▶ **DIRECTIONS FOR THIS TASK**: Starting at the first line of the entries below, output every line exactly, up to and including the line with "ATOM 32 C C".

▶ **Stored dataset items**:
****************************************

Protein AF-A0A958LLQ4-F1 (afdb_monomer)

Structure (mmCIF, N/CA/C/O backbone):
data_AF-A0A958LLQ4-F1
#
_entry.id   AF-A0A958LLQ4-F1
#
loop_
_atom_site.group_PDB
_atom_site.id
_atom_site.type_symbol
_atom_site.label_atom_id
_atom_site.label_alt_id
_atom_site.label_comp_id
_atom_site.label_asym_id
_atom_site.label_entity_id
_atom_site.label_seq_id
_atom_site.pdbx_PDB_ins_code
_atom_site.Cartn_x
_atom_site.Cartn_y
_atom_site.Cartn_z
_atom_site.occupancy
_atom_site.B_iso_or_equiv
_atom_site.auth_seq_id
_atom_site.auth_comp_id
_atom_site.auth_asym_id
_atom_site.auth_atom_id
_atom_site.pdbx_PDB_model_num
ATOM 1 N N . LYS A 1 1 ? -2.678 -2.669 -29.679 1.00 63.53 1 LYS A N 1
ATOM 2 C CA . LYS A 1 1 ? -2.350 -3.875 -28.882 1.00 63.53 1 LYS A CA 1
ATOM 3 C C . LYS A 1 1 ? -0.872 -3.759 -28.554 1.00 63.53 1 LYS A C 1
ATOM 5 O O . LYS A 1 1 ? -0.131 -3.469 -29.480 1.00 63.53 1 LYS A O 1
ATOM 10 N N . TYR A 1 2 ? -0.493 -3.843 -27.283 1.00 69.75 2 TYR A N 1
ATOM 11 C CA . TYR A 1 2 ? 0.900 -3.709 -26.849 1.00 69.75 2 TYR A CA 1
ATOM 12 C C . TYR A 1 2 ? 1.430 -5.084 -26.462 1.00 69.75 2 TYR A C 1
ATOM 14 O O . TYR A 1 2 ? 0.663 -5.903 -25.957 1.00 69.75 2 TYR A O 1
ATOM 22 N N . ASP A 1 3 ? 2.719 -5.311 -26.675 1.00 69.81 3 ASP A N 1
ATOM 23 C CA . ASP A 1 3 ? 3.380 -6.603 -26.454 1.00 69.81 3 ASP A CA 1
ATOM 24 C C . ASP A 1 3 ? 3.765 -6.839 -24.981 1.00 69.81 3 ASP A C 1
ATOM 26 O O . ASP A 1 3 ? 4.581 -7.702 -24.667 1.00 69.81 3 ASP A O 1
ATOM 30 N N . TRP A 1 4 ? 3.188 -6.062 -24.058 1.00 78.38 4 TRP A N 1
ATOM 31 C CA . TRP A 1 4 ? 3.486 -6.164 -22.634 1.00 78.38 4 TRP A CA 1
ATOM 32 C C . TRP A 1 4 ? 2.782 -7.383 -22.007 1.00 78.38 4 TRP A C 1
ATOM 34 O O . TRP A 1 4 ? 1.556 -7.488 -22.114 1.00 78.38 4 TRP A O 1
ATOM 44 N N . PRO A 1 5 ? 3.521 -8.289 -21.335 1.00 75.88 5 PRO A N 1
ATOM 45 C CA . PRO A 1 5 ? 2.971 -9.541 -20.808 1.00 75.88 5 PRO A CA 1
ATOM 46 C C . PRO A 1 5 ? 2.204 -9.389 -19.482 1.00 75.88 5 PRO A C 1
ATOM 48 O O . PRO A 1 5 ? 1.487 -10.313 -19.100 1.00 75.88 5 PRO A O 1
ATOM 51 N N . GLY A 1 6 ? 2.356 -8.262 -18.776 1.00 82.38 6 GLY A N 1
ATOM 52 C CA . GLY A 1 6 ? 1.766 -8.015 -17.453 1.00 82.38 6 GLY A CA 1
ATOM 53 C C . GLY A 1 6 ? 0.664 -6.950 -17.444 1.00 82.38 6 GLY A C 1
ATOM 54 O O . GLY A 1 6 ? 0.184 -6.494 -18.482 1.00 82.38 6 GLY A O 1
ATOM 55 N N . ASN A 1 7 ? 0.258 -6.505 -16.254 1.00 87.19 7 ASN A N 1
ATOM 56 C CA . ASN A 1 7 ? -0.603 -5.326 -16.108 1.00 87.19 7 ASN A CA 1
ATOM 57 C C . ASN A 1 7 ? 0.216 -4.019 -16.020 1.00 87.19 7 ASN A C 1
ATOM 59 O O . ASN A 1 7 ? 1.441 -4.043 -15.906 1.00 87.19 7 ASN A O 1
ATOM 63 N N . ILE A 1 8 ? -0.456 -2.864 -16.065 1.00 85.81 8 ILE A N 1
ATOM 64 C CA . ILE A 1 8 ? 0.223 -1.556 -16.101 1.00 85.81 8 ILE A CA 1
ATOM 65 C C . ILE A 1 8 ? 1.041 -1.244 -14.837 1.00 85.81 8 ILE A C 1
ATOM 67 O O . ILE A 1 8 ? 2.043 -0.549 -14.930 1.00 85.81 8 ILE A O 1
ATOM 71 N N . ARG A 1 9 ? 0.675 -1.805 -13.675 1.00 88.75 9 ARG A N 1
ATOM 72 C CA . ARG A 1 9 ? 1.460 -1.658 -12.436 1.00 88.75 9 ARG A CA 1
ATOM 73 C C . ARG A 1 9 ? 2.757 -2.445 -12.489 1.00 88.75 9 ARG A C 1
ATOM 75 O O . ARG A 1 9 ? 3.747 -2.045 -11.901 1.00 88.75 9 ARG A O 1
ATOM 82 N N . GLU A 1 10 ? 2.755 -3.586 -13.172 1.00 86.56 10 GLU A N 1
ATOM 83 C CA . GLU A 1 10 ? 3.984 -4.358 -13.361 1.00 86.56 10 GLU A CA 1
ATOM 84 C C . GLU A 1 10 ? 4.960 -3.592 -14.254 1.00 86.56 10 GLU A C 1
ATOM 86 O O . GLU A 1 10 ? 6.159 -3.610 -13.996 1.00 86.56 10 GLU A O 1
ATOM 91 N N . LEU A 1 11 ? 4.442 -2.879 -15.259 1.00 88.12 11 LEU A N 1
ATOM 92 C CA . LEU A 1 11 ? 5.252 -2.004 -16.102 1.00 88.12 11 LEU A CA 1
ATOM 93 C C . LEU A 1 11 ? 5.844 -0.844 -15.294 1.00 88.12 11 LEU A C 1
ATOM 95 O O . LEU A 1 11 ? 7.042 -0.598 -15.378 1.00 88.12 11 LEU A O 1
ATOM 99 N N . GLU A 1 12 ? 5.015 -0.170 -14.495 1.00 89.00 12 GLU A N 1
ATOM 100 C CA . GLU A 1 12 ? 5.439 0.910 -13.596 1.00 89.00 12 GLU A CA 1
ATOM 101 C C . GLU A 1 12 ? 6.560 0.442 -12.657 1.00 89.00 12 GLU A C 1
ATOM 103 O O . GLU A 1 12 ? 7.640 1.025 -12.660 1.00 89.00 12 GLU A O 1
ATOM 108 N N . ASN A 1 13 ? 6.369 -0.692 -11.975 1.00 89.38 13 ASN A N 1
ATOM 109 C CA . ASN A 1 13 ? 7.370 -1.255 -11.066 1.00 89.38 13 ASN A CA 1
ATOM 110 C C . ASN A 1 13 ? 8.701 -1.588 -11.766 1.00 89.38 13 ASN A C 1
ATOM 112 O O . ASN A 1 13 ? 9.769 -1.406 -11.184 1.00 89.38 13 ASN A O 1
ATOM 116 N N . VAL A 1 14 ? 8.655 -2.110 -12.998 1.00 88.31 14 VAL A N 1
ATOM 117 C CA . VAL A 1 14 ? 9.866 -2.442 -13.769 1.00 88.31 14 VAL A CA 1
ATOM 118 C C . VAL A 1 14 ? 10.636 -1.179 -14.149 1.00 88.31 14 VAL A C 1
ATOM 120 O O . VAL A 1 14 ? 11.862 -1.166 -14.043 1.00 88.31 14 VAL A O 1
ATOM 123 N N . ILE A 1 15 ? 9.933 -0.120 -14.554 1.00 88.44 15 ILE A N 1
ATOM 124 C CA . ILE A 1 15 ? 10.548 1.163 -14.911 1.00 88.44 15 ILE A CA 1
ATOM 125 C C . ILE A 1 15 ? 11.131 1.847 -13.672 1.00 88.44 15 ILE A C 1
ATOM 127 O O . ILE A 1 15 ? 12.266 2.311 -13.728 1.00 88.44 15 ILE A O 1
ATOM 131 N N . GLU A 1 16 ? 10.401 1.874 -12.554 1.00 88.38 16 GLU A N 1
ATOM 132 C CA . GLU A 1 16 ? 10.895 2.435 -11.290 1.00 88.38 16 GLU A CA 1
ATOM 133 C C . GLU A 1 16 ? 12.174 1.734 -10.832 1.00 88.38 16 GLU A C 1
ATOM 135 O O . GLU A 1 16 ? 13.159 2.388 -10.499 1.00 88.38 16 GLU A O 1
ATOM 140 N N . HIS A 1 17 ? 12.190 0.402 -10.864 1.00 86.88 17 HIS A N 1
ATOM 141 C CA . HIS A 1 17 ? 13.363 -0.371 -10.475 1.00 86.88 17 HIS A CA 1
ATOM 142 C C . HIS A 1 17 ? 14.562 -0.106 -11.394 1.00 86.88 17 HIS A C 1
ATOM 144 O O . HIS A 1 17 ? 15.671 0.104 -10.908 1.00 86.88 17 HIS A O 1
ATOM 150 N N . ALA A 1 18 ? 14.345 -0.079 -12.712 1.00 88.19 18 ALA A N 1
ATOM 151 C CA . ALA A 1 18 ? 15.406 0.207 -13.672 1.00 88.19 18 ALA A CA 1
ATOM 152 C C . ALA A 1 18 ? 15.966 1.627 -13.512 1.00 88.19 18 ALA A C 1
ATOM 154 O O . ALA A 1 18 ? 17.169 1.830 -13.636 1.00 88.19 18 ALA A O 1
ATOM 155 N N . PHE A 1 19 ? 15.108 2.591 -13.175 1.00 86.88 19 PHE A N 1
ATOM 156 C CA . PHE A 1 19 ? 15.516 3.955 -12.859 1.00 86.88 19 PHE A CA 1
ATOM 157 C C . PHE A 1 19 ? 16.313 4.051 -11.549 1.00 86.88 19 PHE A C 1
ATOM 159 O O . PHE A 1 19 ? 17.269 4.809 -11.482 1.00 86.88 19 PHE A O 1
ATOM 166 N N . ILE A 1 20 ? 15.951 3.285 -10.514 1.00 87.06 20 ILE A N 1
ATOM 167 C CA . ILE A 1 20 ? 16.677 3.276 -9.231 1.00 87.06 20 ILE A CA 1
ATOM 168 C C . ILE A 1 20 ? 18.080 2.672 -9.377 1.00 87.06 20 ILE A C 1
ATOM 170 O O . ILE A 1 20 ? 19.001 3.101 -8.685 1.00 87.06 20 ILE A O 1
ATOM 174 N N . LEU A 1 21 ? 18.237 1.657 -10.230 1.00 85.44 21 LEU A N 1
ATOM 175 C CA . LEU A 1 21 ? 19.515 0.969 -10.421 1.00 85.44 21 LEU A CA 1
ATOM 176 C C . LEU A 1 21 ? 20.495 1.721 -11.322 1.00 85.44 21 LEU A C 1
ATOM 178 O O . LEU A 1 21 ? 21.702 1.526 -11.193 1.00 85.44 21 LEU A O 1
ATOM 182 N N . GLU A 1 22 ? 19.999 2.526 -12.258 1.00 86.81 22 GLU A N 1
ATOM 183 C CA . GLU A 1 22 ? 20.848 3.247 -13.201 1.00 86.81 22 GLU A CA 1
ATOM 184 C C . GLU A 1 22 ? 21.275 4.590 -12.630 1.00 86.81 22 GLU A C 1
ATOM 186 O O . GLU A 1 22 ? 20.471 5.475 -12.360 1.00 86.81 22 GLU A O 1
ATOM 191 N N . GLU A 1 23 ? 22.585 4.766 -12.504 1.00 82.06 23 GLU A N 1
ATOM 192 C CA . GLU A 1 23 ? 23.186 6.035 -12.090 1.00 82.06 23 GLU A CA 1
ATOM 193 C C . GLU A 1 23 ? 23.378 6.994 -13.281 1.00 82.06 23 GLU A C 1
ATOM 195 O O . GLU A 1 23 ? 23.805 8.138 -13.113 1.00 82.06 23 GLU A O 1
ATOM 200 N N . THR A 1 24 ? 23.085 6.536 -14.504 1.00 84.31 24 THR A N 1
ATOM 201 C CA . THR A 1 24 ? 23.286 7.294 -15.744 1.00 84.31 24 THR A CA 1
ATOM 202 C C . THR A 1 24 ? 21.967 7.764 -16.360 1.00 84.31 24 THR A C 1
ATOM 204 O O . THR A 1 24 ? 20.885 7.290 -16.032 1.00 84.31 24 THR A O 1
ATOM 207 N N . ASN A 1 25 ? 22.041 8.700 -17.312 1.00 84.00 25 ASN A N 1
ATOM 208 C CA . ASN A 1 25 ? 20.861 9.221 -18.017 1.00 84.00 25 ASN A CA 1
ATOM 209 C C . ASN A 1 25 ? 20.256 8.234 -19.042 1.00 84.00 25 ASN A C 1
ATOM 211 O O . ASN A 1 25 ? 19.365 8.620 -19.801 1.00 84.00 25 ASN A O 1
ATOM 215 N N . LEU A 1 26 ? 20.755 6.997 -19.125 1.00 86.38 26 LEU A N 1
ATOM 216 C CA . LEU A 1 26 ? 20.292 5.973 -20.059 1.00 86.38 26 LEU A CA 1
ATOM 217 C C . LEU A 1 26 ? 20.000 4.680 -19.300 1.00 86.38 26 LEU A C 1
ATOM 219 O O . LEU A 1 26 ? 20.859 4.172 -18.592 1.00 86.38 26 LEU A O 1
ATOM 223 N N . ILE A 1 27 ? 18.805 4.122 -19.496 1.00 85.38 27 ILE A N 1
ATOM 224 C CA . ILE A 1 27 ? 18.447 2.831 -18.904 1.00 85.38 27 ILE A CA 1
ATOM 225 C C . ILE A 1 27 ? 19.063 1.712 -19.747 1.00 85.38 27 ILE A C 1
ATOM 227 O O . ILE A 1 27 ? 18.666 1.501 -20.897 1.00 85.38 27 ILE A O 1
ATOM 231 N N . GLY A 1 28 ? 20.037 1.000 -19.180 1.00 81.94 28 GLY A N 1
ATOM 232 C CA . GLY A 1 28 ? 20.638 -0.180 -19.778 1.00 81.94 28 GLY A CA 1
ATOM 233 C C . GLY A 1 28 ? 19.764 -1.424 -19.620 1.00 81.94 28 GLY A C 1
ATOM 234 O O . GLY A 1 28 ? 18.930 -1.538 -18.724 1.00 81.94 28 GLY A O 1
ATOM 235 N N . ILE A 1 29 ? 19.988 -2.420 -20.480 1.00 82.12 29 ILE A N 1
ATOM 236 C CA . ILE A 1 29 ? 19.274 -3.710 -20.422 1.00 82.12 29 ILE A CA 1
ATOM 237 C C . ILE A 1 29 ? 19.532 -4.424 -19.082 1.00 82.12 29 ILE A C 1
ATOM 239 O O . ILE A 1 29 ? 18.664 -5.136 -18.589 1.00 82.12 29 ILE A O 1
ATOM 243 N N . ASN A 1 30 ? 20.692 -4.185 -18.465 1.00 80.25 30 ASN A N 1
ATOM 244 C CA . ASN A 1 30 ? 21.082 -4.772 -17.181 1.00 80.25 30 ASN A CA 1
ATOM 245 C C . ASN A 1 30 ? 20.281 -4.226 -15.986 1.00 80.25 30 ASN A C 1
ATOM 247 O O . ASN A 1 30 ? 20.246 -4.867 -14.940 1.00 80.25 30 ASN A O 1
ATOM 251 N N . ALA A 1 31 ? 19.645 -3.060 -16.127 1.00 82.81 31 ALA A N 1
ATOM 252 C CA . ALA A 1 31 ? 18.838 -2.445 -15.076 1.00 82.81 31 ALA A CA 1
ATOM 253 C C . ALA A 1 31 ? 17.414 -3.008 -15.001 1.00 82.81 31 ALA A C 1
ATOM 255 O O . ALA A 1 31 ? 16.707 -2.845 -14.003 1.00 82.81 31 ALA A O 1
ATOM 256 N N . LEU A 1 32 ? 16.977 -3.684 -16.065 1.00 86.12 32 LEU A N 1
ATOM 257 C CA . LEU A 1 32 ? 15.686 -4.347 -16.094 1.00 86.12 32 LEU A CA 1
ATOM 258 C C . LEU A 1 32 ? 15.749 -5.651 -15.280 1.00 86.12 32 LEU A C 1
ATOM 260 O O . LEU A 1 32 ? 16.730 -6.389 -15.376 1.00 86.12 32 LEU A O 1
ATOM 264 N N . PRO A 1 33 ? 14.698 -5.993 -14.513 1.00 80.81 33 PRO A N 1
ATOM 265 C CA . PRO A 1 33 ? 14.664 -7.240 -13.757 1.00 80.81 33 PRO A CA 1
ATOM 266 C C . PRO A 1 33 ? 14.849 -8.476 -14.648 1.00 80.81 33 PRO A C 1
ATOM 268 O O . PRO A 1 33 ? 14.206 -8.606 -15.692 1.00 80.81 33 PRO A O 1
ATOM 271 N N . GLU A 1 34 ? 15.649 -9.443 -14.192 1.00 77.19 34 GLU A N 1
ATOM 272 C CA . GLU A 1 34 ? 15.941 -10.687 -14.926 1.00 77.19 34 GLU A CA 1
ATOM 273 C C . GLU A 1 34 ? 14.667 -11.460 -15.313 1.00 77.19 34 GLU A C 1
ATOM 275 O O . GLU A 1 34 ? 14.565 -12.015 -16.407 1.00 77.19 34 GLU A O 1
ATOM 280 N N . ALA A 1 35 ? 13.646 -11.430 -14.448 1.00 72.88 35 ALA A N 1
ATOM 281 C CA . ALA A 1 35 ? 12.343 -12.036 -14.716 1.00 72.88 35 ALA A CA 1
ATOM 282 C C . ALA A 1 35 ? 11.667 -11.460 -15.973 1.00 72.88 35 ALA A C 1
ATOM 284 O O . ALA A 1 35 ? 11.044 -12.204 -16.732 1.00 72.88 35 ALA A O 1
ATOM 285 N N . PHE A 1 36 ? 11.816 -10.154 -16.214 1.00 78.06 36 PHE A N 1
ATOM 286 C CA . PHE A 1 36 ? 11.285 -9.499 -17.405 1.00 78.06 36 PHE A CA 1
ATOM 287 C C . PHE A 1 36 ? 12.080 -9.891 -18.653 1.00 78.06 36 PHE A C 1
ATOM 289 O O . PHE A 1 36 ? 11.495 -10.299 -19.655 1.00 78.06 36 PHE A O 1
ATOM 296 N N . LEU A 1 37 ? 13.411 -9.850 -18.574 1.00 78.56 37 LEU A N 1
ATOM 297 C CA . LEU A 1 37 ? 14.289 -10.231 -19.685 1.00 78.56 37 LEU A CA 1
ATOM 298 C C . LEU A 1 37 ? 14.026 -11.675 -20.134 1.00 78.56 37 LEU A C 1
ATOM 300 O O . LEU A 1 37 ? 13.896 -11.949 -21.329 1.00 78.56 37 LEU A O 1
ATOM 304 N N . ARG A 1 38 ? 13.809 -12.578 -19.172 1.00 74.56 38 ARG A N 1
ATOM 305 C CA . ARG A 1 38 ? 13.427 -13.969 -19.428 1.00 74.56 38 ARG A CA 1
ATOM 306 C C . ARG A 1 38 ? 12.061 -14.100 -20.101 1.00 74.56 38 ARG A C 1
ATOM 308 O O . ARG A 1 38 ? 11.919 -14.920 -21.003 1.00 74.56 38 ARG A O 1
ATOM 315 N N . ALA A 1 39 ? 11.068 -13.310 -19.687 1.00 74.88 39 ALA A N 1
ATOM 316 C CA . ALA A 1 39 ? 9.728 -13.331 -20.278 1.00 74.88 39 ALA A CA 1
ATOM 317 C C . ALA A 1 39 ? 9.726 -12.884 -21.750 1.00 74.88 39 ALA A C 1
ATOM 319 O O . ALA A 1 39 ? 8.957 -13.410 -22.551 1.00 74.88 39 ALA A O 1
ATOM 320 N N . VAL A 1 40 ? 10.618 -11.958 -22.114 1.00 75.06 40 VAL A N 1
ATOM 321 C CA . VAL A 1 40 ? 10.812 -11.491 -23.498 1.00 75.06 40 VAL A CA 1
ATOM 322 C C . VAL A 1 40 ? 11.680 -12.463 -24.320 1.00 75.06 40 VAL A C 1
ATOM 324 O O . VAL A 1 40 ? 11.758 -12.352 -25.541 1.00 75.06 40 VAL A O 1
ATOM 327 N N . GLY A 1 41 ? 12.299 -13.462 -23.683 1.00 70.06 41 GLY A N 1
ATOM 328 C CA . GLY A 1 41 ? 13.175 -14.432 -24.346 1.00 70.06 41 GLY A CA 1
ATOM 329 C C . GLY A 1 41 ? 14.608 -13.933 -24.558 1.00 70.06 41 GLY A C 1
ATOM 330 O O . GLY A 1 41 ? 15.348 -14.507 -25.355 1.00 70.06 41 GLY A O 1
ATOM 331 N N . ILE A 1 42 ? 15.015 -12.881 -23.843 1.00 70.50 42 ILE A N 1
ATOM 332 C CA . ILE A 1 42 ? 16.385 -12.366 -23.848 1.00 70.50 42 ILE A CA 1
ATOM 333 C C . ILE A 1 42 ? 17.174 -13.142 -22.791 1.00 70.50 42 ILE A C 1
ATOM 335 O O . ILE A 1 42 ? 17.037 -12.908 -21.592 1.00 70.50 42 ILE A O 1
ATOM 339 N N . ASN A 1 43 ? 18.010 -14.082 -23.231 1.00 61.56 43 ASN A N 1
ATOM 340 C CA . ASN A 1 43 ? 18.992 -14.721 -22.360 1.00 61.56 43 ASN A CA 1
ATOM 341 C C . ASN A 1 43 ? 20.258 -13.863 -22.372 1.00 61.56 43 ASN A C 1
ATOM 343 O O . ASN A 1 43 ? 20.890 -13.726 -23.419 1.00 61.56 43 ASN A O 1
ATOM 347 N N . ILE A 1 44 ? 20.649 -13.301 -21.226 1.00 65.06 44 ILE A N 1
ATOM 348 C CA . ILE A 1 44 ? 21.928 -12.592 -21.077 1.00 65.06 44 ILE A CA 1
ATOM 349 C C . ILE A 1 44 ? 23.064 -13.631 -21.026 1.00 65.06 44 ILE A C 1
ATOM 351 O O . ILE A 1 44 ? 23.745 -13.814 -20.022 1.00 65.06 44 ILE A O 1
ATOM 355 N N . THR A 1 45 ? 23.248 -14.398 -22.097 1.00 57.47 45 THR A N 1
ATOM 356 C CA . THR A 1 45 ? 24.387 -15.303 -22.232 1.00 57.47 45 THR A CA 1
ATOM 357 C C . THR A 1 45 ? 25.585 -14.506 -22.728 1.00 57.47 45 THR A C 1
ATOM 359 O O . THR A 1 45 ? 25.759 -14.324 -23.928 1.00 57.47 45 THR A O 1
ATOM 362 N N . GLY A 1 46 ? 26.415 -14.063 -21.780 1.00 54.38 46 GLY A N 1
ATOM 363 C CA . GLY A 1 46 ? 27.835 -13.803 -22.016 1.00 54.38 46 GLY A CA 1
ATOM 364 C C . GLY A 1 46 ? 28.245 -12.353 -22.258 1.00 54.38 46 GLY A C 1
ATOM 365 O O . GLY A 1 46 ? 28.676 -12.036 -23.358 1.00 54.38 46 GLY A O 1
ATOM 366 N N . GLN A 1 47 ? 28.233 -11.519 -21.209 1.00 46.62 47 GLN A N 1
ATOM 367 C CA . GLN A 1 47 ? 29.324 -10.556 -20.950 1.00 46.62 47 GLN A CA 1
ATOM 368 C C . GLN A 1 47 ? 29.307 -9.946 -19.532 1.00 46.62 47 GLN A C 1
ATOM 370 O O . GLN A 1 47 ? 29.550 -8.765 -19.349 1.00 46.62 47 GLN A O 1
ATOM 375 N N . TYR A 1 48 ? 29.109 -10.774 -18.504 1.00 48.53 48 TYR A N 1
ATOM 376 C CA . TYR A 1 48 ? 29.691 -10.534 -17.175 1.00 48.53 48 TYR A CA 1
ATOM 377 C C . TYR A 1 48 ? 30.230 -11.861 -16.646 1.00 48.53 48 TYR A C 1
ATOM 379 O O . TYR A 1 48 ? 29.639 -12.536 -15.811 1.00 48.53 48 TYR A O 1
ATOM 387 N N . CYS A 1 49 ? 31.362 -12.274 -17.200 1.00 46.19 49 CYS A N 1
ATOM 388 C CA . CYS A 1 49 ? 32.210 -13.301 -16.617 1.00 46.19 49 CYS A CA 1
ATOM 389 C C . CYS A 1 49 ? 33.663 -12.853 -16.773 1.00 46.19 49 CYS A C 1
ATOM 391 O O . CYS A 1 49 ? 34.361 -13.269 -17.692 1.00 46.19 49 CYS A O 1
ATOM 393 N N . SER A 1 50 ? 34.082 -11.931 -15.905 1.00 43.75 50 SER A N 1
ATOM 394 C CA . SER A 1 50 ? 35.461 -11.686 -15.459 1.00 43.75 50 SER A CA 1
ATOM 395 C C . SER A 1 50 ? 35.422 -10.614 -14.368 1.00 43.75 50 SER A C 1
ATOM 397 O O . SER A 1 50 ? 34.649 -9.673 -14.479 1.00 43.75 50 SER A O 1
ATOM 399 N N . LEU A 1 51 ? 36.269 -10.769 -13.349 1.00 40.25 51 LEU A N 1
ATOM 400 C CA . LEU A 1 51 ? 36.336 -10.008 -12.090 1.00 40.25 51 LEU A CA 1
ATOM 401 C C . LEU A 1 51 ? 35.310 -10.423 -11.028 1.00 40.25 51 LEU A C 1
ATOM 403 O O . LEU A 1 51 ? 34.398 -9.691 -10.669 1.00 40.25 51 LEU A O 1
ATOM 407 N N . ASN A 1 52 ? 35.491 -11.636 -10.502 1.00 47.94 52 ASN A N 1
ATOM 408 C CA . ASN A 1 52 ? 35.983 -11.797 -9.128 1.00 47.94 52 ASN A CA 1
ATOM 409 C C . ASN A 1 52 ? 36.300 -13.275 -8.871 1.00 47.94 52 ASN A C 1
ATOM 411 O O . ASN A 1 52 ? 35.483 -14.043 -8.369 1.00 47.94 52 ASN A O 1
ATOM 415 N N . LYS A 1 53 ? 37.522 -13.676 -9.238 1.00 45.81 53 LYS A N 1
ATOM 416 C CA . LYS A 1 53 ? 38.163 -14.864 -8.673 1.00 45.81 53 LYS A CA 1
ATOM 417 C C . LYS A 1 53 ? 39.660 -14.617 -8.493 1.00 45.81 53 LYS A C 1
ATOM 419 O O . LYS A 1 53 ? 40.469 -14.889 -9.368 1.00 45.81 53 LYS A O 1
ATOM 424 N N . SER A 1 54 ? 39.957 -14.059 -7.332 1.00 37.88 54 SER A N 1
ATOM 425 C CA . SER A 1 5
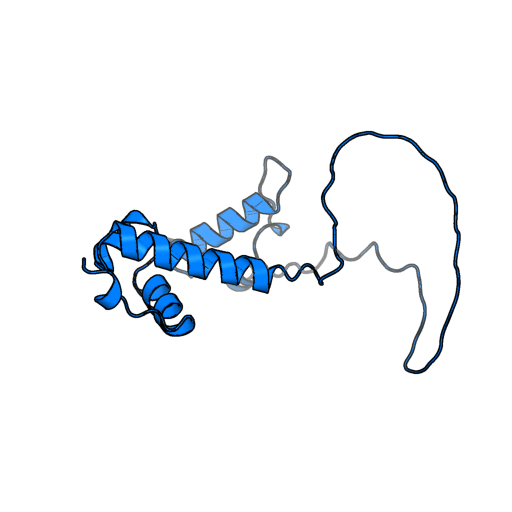4 ? 41.225 -14.053 -6.600 1.00 37.88 54 SER A CA 1
ATOM 426 C C . SER A 1 54 ? 40.817 -13.445 -5.258 1.00 37.88 54 SER A C 1
ATOM 428 O O . SER A 1 54 ? 40.498 -12.264 -5.222 1.00 37.88 54 SER A O 1
ATOM 430 N N . SER A 1 55 ? 40.579 -14.177 -4.176 1.00 42.88 55 SER A N 1
ATOM 431 C CA . SER A 1 55 ? 41.203 -15.386 -3.621 1.00 42.88 55 SER A CA 1
ATOM 432 C C . SER A 1 55 ? 40.171 -16.039 -2.666 1.00 42.88 55 SER A C 1
ATOM 434 O O . SER A 1 55 ? 39.449 -15.326 -1.978 1.00 42.88 55 SER A O 1
ATOM 436 N N . GLU A 1 56 ? 39.878 -17.346 -2.690 1.00 28.00 56 GLU A N 1
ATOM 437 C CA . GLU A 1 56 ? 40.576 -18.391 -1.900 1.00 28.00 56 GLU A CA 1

****************************************

▶ **SOLUTION TO THIS TASK**:
Protein AF-A0A958LLQ4-F1 (afdb_monomer)

Structure (mmCIF, N/CA/C/O backbone):
data_AF-A0A958LLQ4-F1
#
_entry.id   AF-A0A958LLQ4-F1
#
loop_
_atom_site.group_PDB
_atom_site.id
_atom_site.type_symbol
_atom_site.label_atom_id
_atom_site.label_alt_id
_atom_site.label_comp_id
_atom_site.label_asym_id
_atom_site.label_entity_id
_atom_site.label_seq_id
_atom_site.pdbx_PDB_ins_code
_atom_site.Cartn_x
_atom_site.Cartn_y
_atom_site.Cartn_z
_atom_site.occupancy
_atom_site.B_iso_or_equiv
_atom_site.auth_seq_id
_atom_site.auth_comp_id
_atom_site.auth_asym_id
_atom_site.auth_atom_id
_atom_site.pdbx_PDB_model_num
ATOM 1 N N . LYS A 1 1 ? -2.678 -2.669 -29.679 1.00 63.53 1 LYS A N 1
ATOM 2 C CA . LYS A 1 1 ? -2.350 -3.875 -28.882 1.00 63.53 1 LYS A CA 1
ATOM 3 C C . LYS A 1 1 ? -0.872 -3.759 -28.554 1.00 63.53 1 LYS A C 1
ATOM 5 O O . LYS A 1 1 ? -0.131 -3.469 -29.480 1.00 63.53 1 LYS A O 1
ATOM 10 N N . TYR A 1 2 ? -0.493 -3.843 -27.283 1.00 69.75 2 TYR A N 1
ATOM 11 C CA . TYR A 1 2 ? 0.900 -3.709 -26.849 1.00 69.75 2 TYR A CA 1
ATOM 12 C C . TYR A 1 2 ? 1.430 -5.084 -26.462 1.00 69.75 2 TYR A C 1
ATOM 14 O O . TYR A 1 2 ? 0.663 -5.903 -25.957 1.00 69.75 2 TYR A O 1
ATOM 22 N N . ASP A 1 3 ? 2.719 -5.311 -26.675 1.00 69.81 3 ASP A N 1
ATOM 23 C CA . ASP A 1 3 ? 3.380 -6.603 -26.454 1.00 69.81 3 ASP A CA 1
ATOM 24 C C . ASP A 1 3 ? 3.765 -6.839 -24.981 1.00 69.81 3 ASP A C 1
ATOM 26 O O . ASP A 1 3 ? 4.581 -7.702 -24.667 1.00 69.81 3 ASP A O 1
ATOM 30 N N . TRP A 1 4 ? 3.188 -6.062 -24.058 1.00 78.38 4 TRP A N 1
ATOM 31 C CA . TRP A 1 4 ? 3.486 -6.164 -22.634 1.00 78.38 4 TRP A CA 1
ATOM 32 C C . TRP A 1 4 ? 2.782 -7.383 -22.007 1.00 78.38 4 TRP A C 1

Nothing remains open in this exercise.